**What you need to do**
Beneath this line are the data; copy exactly the part of them that opens with the line containing "ATOM 233 N N" and closes with the line containing "ATOM 277 C CA", and only that part.
□ □ □
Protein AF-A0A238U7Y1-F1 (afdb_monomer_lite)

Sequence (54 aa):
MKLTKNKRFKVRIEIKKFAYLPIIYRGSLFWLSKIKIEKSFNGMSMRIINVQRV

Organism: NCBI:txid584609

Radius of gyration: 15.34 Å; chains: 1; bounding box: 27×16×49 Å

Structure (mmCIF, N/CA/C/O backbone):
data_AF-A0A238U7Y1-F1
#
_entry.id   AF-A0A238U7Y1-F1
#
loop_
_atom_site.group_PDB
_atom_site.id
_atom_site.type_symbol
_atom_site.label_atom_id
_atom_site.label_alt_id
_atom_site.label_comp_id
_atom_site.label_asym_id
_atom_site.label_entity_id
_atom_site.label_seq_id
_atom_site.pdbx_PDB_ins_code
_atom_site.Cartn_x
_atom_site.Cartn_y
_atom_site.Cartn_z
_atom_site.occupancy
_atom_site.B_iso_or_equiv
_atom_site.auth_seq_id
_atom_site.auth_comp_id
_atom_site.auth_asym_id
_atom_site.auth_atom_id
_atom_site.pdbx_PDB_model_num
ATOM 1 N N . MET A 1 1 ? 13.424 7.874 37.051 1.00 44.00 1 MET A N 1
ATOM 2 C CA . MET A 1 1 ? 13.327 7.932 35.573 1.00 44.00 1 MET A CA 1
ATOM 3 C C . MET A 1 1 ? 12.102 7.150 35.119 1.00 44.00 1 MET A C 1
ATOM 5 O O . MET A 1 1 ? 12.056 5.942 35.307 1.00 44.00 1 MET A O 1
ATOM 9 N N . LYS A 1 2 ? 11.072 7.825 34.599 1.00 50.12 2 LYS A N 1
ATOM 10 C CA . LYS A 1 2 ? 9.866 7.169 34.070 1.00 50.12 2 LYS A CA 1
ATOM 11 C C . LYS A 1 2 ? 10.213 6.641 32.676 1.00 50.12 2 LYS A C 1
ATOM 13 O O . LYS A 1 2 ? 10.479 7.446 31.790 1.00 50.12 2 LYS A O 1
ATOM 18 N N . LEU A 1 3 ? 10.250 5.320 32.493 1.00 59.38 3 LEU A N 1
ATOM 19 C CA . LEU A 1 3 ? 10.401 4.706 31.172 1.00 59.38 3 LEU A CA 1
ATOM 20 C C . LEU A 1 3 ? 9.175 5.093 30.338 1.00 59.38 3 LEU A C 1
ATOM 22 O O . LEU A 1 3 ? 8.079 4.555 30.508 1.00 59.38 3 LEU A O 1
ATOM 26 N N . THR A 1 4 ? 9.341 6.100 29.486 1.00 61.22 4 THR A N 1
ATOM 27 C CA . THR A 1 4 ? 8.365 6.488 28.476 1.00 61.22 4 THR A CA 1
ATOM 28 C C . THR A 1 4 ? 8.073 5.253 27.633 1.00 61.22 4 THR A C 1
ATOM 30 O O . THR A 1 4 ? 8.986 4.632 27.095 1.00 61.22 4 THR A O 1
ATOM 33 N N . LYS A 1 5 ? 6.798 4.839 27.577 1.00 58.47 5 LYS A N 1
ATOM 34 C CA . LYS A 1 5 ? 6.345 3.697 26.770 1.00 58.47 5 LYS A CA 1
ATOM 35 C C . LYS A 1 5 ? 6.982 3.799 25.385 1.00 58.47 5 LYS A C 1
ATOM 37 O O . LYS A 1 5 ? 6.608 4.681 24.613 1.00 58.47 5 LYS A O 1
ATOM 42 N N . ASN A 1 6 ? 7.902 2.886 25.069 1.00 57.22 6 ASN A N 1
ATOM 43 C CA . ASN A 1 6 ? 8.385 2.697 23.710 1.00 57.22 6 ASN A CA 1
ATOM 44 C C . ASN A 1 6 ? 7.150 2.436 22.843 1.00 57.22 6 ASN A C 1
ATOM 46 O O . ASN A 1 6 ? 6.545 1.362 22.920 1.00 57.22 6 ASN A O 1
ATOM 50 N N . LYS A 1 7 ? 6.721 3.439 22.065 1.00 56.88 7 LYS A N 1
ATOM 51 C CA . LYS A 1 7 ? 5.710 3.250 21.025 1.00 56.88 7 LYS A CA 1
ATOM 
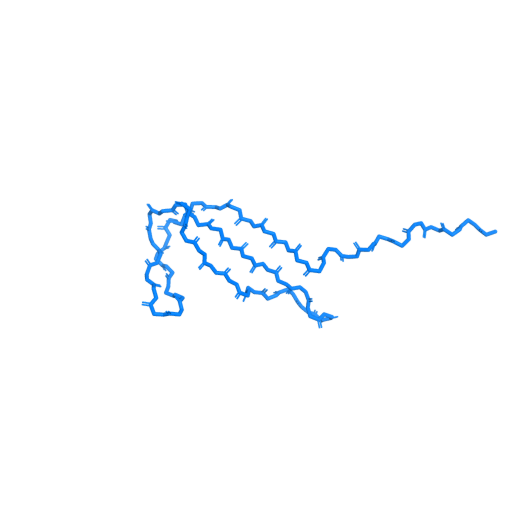52 C C . LYS A 1 7 ? 6.314 2.233 20.069 1.00 56.88 7 LYS A C 1
ATOM 54 O O . LYS A 1 7 ? 7.165 2.583 19.261 1.00 56.88 7 LYS A O 1
ATOM 59 N N . ARG A 1 8 ? 5.915 0.964 20.193 1.00 62.16 8 ARG A N 1
ATOM 60 C CA . ARG A 1 8 ? 6.246 -0.062 19.205 1.00 62.16 8 ARG A CA 1
ATOM 61 C C . ARG A 1 8 ? 5.753 0.481 17.867 1.00 62.16 8 ARG A C 1
ATOM 63 O O . ARG A 1 8 ? 4.544 0.624 17.677 1.00 62.16 8 ARG A O 1
ATOM 70 N N . PHE A 1 9 ? 6.674 0.881 16.995 1.00 61.72 9 PHE A N 1
ATOM 71 C CA . PHE A 1 9 ? 6.326 1.349 15.661 1.00 61.72 9 PHE A CA 1
ATOM 72 C C . PHE A 1 9 ? 5.514 0
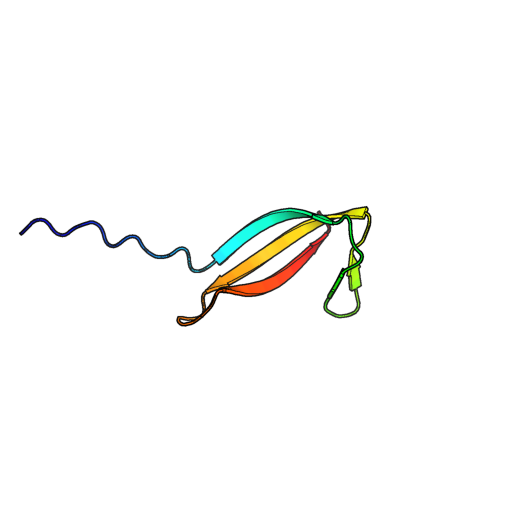.237 14.995 1.00 61.72 9 PHE A C 1
ATOM 74 O O . PHE A 1 9 ? 5.939 -0.920 14.983 1.00 61.72 9 PHE A O 1
ATOM 81 N N . LYS A 1 10 ? 4.306 0.551 14.507 1.00 63.16 10 LYS A N 1
ATOM 82 C CA . LYS A 1 10 ? 3.513 -0.422 13.750 1.00 63.16 10 LYS A CA 1
ATOM 83 C C . LYS A 1 10 ? 4.313 -0.784 12.504 1.00 63.16 10 LYS A C 1
ATOM 85 O O . LYS A 1 10 ? 4.414 0.013 11.578 1.00 63.16 10 LYS A O 1
ATOM 90 N N . VAL A 1 11 ? 4.885 -1.985 12.510 1.00 71.19 11 VAL A N 1
ATOM 91 C CA . VAL A 1 11 ? 5.708 -2.499 11.409 1.00 71.19 11 VAL A CA 1
ATOM 92 C C . VAL A 1 11 ? 4.864 -2.675 10.150 1.00 71.19 11 VAL A C 1
ATOM 94 O O . VAL A 1 11 ? 5.370 -2.464 9.056 1.00 71.19 11 VAL A O 1
ATOM 97 N N . ARG A 1 12 ? 3.572 -3.000 10.296 1.00 79.12 12 ARG A N 1
ATOM 98 C CA . ARG A 1 12 ? 2.618 -3.133 9.190 1.00 79.12 12 ARG A CA 1
ATOM 99 C C . ARG A 1 12 ? 1.398 -2.242 9.388 1.00 79.12 12 ARG A C 1
ATOM 101 O O . ARG A 1 12 ? 0.837 -2.171 10.483 1.00 79.12 12 ARG A O 1
ATOM 108 N N . ILE A 1 13 ? 0.996 -1.576 8.311 1.00 83.62 13 ILE A N 1
ATOM 109 C CA . ILE A 1 13 ? -0.178 -0.708 8.247 1.00 83.62 13 ILE A CA 1
ATOM 110 C C . ILE A 1 13 ? -1.020 -1.144 7.055 1.00 83.62 13 ILE A C 1
ATOM 112 O O . ILE A 1 13 ? -0.538 -1.188 5.924 1.00 83.62 13 ILE A O 1
ATOM 116 N N . GLU A 1 14 ? -2.288 -1.433 7.316 1.00 84.94 14 GLU A N 1
ATOM 117 C CA . GLU A 1 14 ? -3.277 -1.721 6.286 1.00 84.94 14 GLU A CA 1
ATOM 118 C C . GLU A 1 14 ? -4.129 -0.481 6.036 1.00 84.94 14 GLU A C 1
ATOM 120 O O . GLU A 1 14 ? -4.583 0.175 6.976 1.00 84.94 14 GLU A O 1
ATOM 125 N N . ILE A 1 15 ? -4.349 -0.150 4.768 1.00 85.88 15 ILE A N 1
ATOM 126 C CA . ILE A 1 15 ? -5.139 1.008 4.364 1.00 85.88 15 ILE A CA 1
ATOM 127 C C . ILE A 1 15 ? -6.166 0.545 3.335 1.00 85.88 15 ILE A C 1
ATOM 129 O O . ILE 
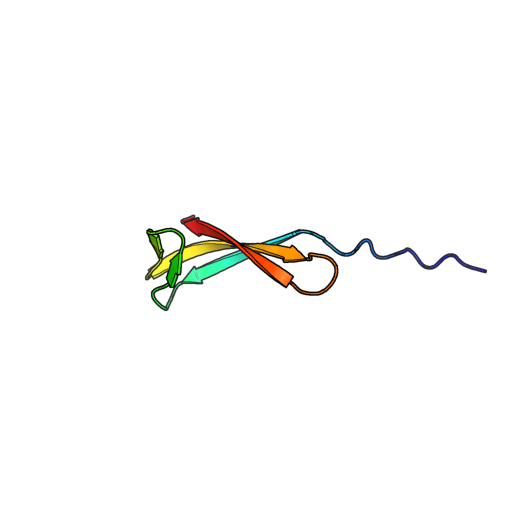A 1 15 ? -5.803 0.085 2.253 1.00 85.88 15 ILE A O 1
ATOM 133 N N . LYS A 1 16 ? -7.452 0.702 3.659 1.00 87.00 16 LYS A N 1
ATOM 134 C CA . LYS A 1 16 ? -8.553 0.505 2.710 1.00 87.00 16 LYS A CA 1
ATOM 135 C C . LYS A 1 16 ? -8.834 1.830 2.005 1.00 87.00 16 LYS A C 1
ATOM 137 O O . LYS A 1 16 ? -9.110 2.826 2.672 1.00 87.00 16 LYS A O 1
ATOM 142 N N . LYS A 1 17 ? -8.740 1.859 0.678 1.00 88.25 17 LYS A N 1
ATOM 143 C CA . LYS A 1 17 ? -9.054 3.037 -0.148 1.00 88.25 17 LYS A CA 1
ATOM 144 C C . LYS A 1 17 ? -9.785 2.623 -1.415 1.00 88.25 17 LYS A C 1
ATOM 146 O O . LYS A 1 17 ? -9.718 1.472 -1.828 1.00 88.25 17 LYS A O 1
ATOM 151 N N . PHE A 1 18 ? -10.480 3.571 -2.028 1.00 88.81 18 PHE A N 1
ATOM 152 C CA . PHE A 1 18 ? -11.036 3.392 -3.362 1.00 88.81 18 PHE A CA 1
ATOM 153 C C . PHE A 1 18 ? -10.002 3.821 -4.409 1.00 88.81 18 PHE A C 1
ATOM 155 O O . PHE A 1 18 ? -9.422 4.904 -4.299 1.00 88.81 18 PHE A O 1
ATOM 162 N N . ALA A 1 19 ? -9.731 2.956 -5.384 1.00 87.12 19 ALA A N 1
ATOM 163 C CA . ALA A 1 19 ? -8.786 3.219 -6.461 1.00 87.12 19 ALA A CA 1
ATOM 164 C C . ALA A 1 19 ? -9.472 3.998 -7.589 1.00 87.12 19 ALA A C 1
ATOM 166 O O . ALA A 1 19 ? -10.176 3.419 -8.414 1.00 87.12 19 ALA A O 1
ATOM 167 N N . TYR A 1 20 ? -9.255 5.312 -7.632 1.00 86.00 20 TYR A N 1
ATOM 168 C CA . TYR A 1 20 ? -9.760 6.163 -8.716 1.00 86.00 20 TYR A CA 1
ATOM 169 C C . TYR A 1 20 ? -8.904 6.075 -9.984 1.00 86.00 20 TYR A C 1
ATOM 171 O O . TYR A 1 20 ? -9.431 6.142 -11.090 1.00 86.00 20 TYR A O 1
ATOM 179 N N . LEU A 1 21 ? -7.592 5.884 -9.818 1.00 87.56 21 LEU A N 1
ATOM 180 C CA . LEU A 1 21 ? -6.640 5.718 -10.914 1.00 87.56 21 LEU A CA 1
ATOM 181 C C . LEU A 1 21 ? -6.290 4.238 -11.108 1.00 87.56 21 LEU A C 1
ATOM 183 O O . LEU A 1 21 ? -6.249 3.502 -10.115 1.00 87.56 21 LEU A O 1
ATOM 187 N N . PRO A 1 22 ? -6.016 3.807 -12.352 1.00 87.62 22 PRO A N 1
ATOM 188 C CA . PRO A 1 22 ? -5.555 2.458 -12.626 1.00 87.62 22 PRO A CA 1
ATOM 189 C C . PRO A 1 22 ? -4.168 2.242 -12.024 1.00 87.62 22 PRO A C 1
ATOM 191 O O . PRO A 1 22 ? -3.228 2.993 -12.281 1.00 87.62 22 PRO A O 1
ATOM 194 N N . ILE A 1 23 ? -4.038 1.192 -11.222 1.00 88.81 23 ILE A N 1
ATOM 195 C CA . ILE A 
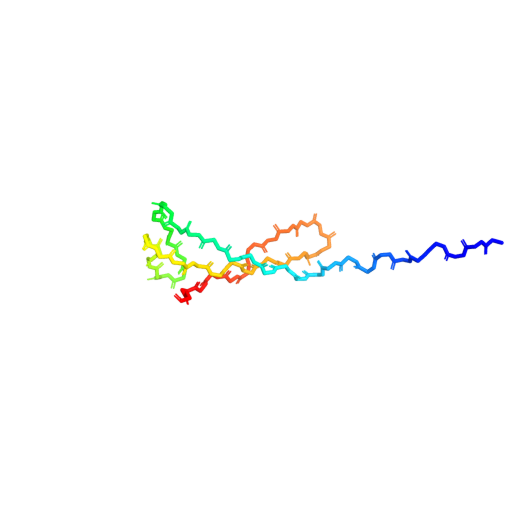1 23 ? -2.770 0.761 -10.642 1.00 88.81 23 ILE A CA 1
ATOM 196 C C . ILE A 1 23 ? -2.481 -0.641 -11.158 1.00 88.81 23 ILE A C 1
ATOM 198 O O . ILE A 1 23 ? -3.287 -1.553 -10.975 1.00 88.81 23 ILE A O 1
ATOM 202 N N . ILE A 1 24 ? -1.317 -0.819 -11.776 1.00 88.81 24 ILE A N 1
ATOM 203 C CA . ILE A 1 24 ? -0.819 -2.137 -12.166 1.00 88.81 24 ILE A CA 1
ATOM 204 C C . ILE A 1 24 ? 0.093 -2.631 -11.048 1.00 88.81 24 ILE A C 1
ATOM 206 O O . ILE A 1 24 ? 1.107 -2.007 -10.734 1.00 88.81 24 ILE A O 1
ATOM 210 N N . TYR A 1 25 ? -0.268 -3.753 -10.434 1.00 88.06 25 TYR A N 1
ATOM 211 C CA . TYR A 1 25 ? 0.541 -4.378 -9.395 1.00 88.06 25 TYR A CA 1
ATOM 212 C C . TYR A 1 25 ? 0.548 -5.896 -9.577 1.00 88.06 25 TYR A C 1
ATOM 214 O O . TYR A 1 25 ? -0.510 -6.519 -9.622 1.00 88.06 25 TYR A O 1
ATOM 222 N N . ARG A 1 26 ? 1.745 -6.492 -9.700 1.00 85.69 26 ARG A N 1
ATOM 223 C CA . ARG A 1 26 ? 1.956 -7.943 -9.906 1.00 85.69 26 ARG A CA 1
ATOM 224 C C . ARG A 1 26 ? 1.088 -8.550 -11.026 1.00 85.69 26 ARG A C 1
ATOM 226 O O . ARG A 1 26 ? 0.460 -9.584 -10.838 1.00 85.69 26 ARG A O 1
ATOM 233 N N . GLY A 1 27 ? 1.014 -7.881 -12.178 1.00 86.62 27 GLY A N 1
ATOM 234 C CA . GLY A 1 27 ? 0.228 -8.344 -13.333 1.00 86.62 27 GLY A CA 1
ATOM 235 C C . GLY A 1 27 ? -1.289 -8.163 -13.203 1.00 86.62 27 GLY A C 1
ATOM 236 O O . GLY A 1 27 ? -2.019 -8.498 -14.127 1.00 86.62 27 GLY A O 1
ATOM 237 N N . SER A 1 28 ? -1.778 -7.608 -12.090 1.00 84.94 28 SER A N 1
ATOM 238 C CA . SER A 1 28 ? -3.195 -7.298 -11.886 1.00 84.94 28 SER A CA 1
ATOM 239 C C . SER A 1 28 ? -3.463 -5.804 -12.060 1.00 84.94 28 SER A C 1
ATOM 241 O O . SER A 1 28 ? -2.725 -4.968 -11.531 1.00 84.94 28 SER A O 1
ATOM 243 N N . LEU A 1 29 ? -4.541 -5.474 -12.778 1.00 88.44 29 LEU A N 1
ATOM 244 C CA . LEU A 1 29 ? -5.039 -4.108 -12.932 1.00 88.44 29 LEU A CA 1
ATOM 245 C C . LEU A 1 29 ? -6.098 -3.809 -11.860 1.00 88.44 29 LEU A C 1
ATOM 247 O O . LEU A 1 29 ? -7.155 -4.447 -11.791 1.00 88.44 29 LEU A O 1
ATOM 251 N N . PHE A 1 30 ? -5.823 -2.813 -11.025 1.00 85.44 30 PHE A N 1
ATOM 252 C CA . PHE A 1 30 ? -6.732 -2.319 -9.999 1.00 85.44 30 PHE A CA 1
ATOM 253 C C . PHE A 1 30 ? -7.248 -0.940 -10.399 1.00 85.44 30 PHE A C 1
ATOM 255 O O . PHE A 1 30 ? -6.513 0.041 -10.336 1.00 85.44 30 PHE A O 1
ATOM 262 N N . TRP A 1 31 ? -8.513 -0.865 -10.804 1.00 90.00 31 TRP A N 1
ATOM 263 C CA . TRP A 1 31 ? -9.183 0.385 -11.159 1.00 90.00 31 TRP A CA 1
ATOM 264 C C . TRP A 1 31 ? -10.642 0.345 -10.691 1.00 90.00 31 TRP A C 1
ATOM 266 O O . TRP A 1 31 ? -11.215 -0.742 -10.588 1.00 90.00 31 TRP A O 1
ATOM 276 N N . LEU A 1 32 ? -11.201 1.507 -10.335 1.00 88.56 32 LEU A N 1
ATOM 277 C CA . LEU A 1 32 ? -12.590 1.741 -9.917 1.00 88.56 32 LEU A CA 1
ATOM 278 C C . LEU A 1 32 ? -13.098 0.718 -8.894 1.00 88.56 32 LEU A C 1
ATOM 280 O O . LEU A 1 32 ? -14.246 0.287 -8.926 1.00 88.56 32 LEU A O 1
ATOM 284 N N . SER A 1 33 ? -12.221 0.300 -7.982 1.00 88.50 33 SER A N 1
ATOM 285 C CA . SER A 1 33 ? -12.503 -0.753 -7.007 1.00 88.50 33 SER A CA 1
ATOM 286 C C . SER A 1 33 ? -11.945 -0.404 -5.634 1.00 88.50 33 SER A C 1
ATOM 288 O O . SER A 1 33 ? -10.996 0.375 -5.490 1.00 88.50 33 SER A O 1
ATOM 290 N N . LYS A 1 34 ? -12.552 -0.978 -4.592 1.00 90.56 34 LYS A N 1
ATOM 291 C CA . LYS A 1 34 ? -12.003 -0.907 -3.238 1.00 90.56 34 LYS A CA 1
ATOM 292 C C . LYS A 1 34 ? -10.752 -1.774 -3.191 1.00 90.56 34 LYS A C 1
ATOM 294 O O . LYS A 1 34 ? -10.781 -2.944 -3.558 1.00 90.56 34 LYS A O 1
ATOM 299 N N . ILE A 1 35 ? -9.655 -1.183 -2.740 1.00 91.31 35 ILE A N 1
ATOM 300 C CA . ILE A 1 35 ? -8.378 -1.862 -2.583 1.00 91.31 35 ILE A CA 1
ATOM 301 C C . ILE A 1 35 ? -7.901 -1.788 -1.138 1.00 91.31 35 ILE A C 1
ATOM 303 O O . ILE A 1 35 ? -8.071 -0.785 -0.436 1.00 91.31 35 ILE A O 1
ATOM 307 N N . LYS A 1 36 ? -7.275 -2.871 -0.700 1.00 91.25 36 LYS A N 1
ATOM 308 C CA . LYS A 1 36 ? -6.519 -2.976 0.537 1.00 91.25 36 LYS A CA 1
ATOM 309 C C . LYS A 1 36 ? -5.042 -2.867 0.181 1.00 91.25 36 LYS A C 1
ATOM 311 O O . LYS A 1 36 ? -4.509 -3.714 -0.530 1.00 91.25 36 LYS A O 1
ATOM 316 N N . ILE A 1 37 ? -4.390 -1.813 0.657 1.00 90.25 37 ILE A N 1
ATOM 317 C CA . ILE A 1 37 ? -2.949 -1.610 0.505 1.00 90.25 37 ILE A CA 1
ATOM 318 C C . ILE A 1 37 ? -2.292 -1.953 1.833 1.00 90.25 37 ILE A C 1
ATOM 320 O O . ILE A 1 37 ? -2.612 -1.349 2.859 1.00 90.25 37 ILE A O 1
ATOM 324 N N . GLU A 1 38 ? -1.342 -2.875 1.807 1.00 90.00 38 GLU A N 1
ATOM 325 C CA . GLU A 1 38 ? -0.515 -3.190 2.965 1.00 90.00 38 GLU A CA 1
ATOM 326 C C . GLU A 1 38 ? 0.848 -2.538 2.786 1.00 90.00 38 GLU A C 1
ATOM 328 O O . GLU A 1 38 ? 1.523 -2.692 1.761 1.00 90.00 38 GLU A O 1
ATOM 333 N N . LYS A 1 39 ? 1.253 -1.782 3.801 1.00 89.94 39 LYS A N 1
ATOM 334 C CA . LYS A 1 39 ? 2.555 -1.138 3.868 1.00 89.94 39 LYS A CA 1
ATOM 335 C C . LYS A 1 39 ? 3.345 -1.715 5.028 1.00 89.94 39 LYS A C 1
ATOM 337 O O . LYS A 1 39 ? 2.799 -1.882 6.115 1.00 89.94 39 LYS A O 1
ATOM 342 N N . SER A 1 40 ? 4.624 -1.987 4.803 1.00 88.56 40 SER A N 1
ATOM 343 C CA . SER A 1 40 ? 5.552 -2.435 5.837 1.00 88.56 40 SER A CA 1
ATOM 344 C C . SER A 1 40 ? 6.707 -1.455 5.981 1.00 88.56 40 SER A C 1
ATOM 346 O O . SER A 1 40 ? 7.250 -0.979 4.983 1.00 88.56 40 SER A O 1
ATOM 348 N N . PHE A 1 41 ? 7.096 -1.171 7.219 1.00 83.19 41 PHE A N 1
ATOM 349 C CA . PHE A 1 41 ? 8.319 -0.444 7.534 1.00 83.19 41 PHE A CA 1
ATOM 350 C C . PHE A 1 41 ? 9.488 -1.429 7.620 1.00 83.19 41 PHE A C 1
ATOM 352 O O . PHE A 1 41 ? 9.391 -2.435 8.320 1.00 83.19 41 PHE A O 1
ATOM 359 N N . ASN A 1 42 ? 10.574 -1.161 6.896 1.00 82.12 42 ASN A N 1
□ □ □
**Result**
ATOM 233 N N . GLY A 1 27 ? 1.014 -7.881 -12.178 1.00 86.62 27 GLY A N 1
ATOM 234 C CA . GLY A 1 27 ? 0.228 -8.344 -13.333 1.00 86.62 27 GLY A CA 1
ATOM 235 C C . GLY A 1 27 ? -1.289 -8.163 -13.203 1.00 86.62 27 GLY A C 1
ATOM 236 O O . GLY A 1 27 ? -2.019 -8.498 -14.127 1.00 86.62 27 GLY A O 1
ATOM 237 N N . SER A 1 28 ? -1.778 -7.608 -12.090 1.00 84.94 28 SER A N 1
ATOM 238 C CA . SER A 1 28 ? -3.195 -7.298 -11.886 1.00 84.94 28 SER A CA 1
ATOM 239 C C . SER A 1 28 ? -3.463 -5.804 -12.060 1.00 84.94 28 SER A C 1
ATOM 241 O O . SER A 1 28 ? -2.725 -4.968 -11.531 1.00 84.94 28 SER A O 1
ATOM 243 N N . LEU A 1 29 ? -4.541 -5.474 -12.778 1.00 88.44 29 LEU A N 1
ATOM 244 C CA . LEU A 1 29 ? -5.039 -4.108 -12.932 1.00 88.44 29 LEU A CA 1
ATOM 245 C C . LEU A 1 29 ? -6.098 -3.809 -11.860 1.00 88.44 29 LEU A C 1
ATOM 247 O O . LEU A 1 29 ? -7.155 -4.447 -11.791 1.00 88.44 29 LEU A O 1
ATOM 251 N N . PHE A 1 30 ? -5.823 -2.813 -11.025 1.00 85.44 30 PHE A N 1
ATOM 252 C CA . PHE A 1 30 ? -6.732 -2.319 -9.999 1.00 85.44 30 PHE A CA 1
ATOM 253 C C . PHE A 1 30 ? -7.248 -0.940 -10.399 1.00 85.44 30 PHE A C 1
ATOM 255 O O . PHE A 1 30 ? -6.513 0.041 -10.336 1.00 85.44 30 PHE A O 1
ATOM 262 N N . TRP A 1 31 ? -8.513 -0.865 -10.804 1.00 90.00 31 TRP A N 1
ATOM 263 C CA . TRP A 1 31 ? -9.183 0.385 -11.159 1.00 90.00 31 TRP A CA 1
ATOM 264 C C . TRP A 1 31 ? -10.642 0.345 -10.691 1.00 90.00 31 TRP A C 1
ATOM 266 O O . TRP A 1 31 ? -11.215 -0.742 -10.588 1.00 90.00 31 TRP A O 1
ATOM 276 N N . LEU A 1 32 ? -11.201 1.507 -10.335 1.00 88.56 32 LEU A N 1
ATOM 277 C CA . LEU A 1 32 ? -12.590 1.741 -9.917 1.00 88.56 32 LEU A CA 1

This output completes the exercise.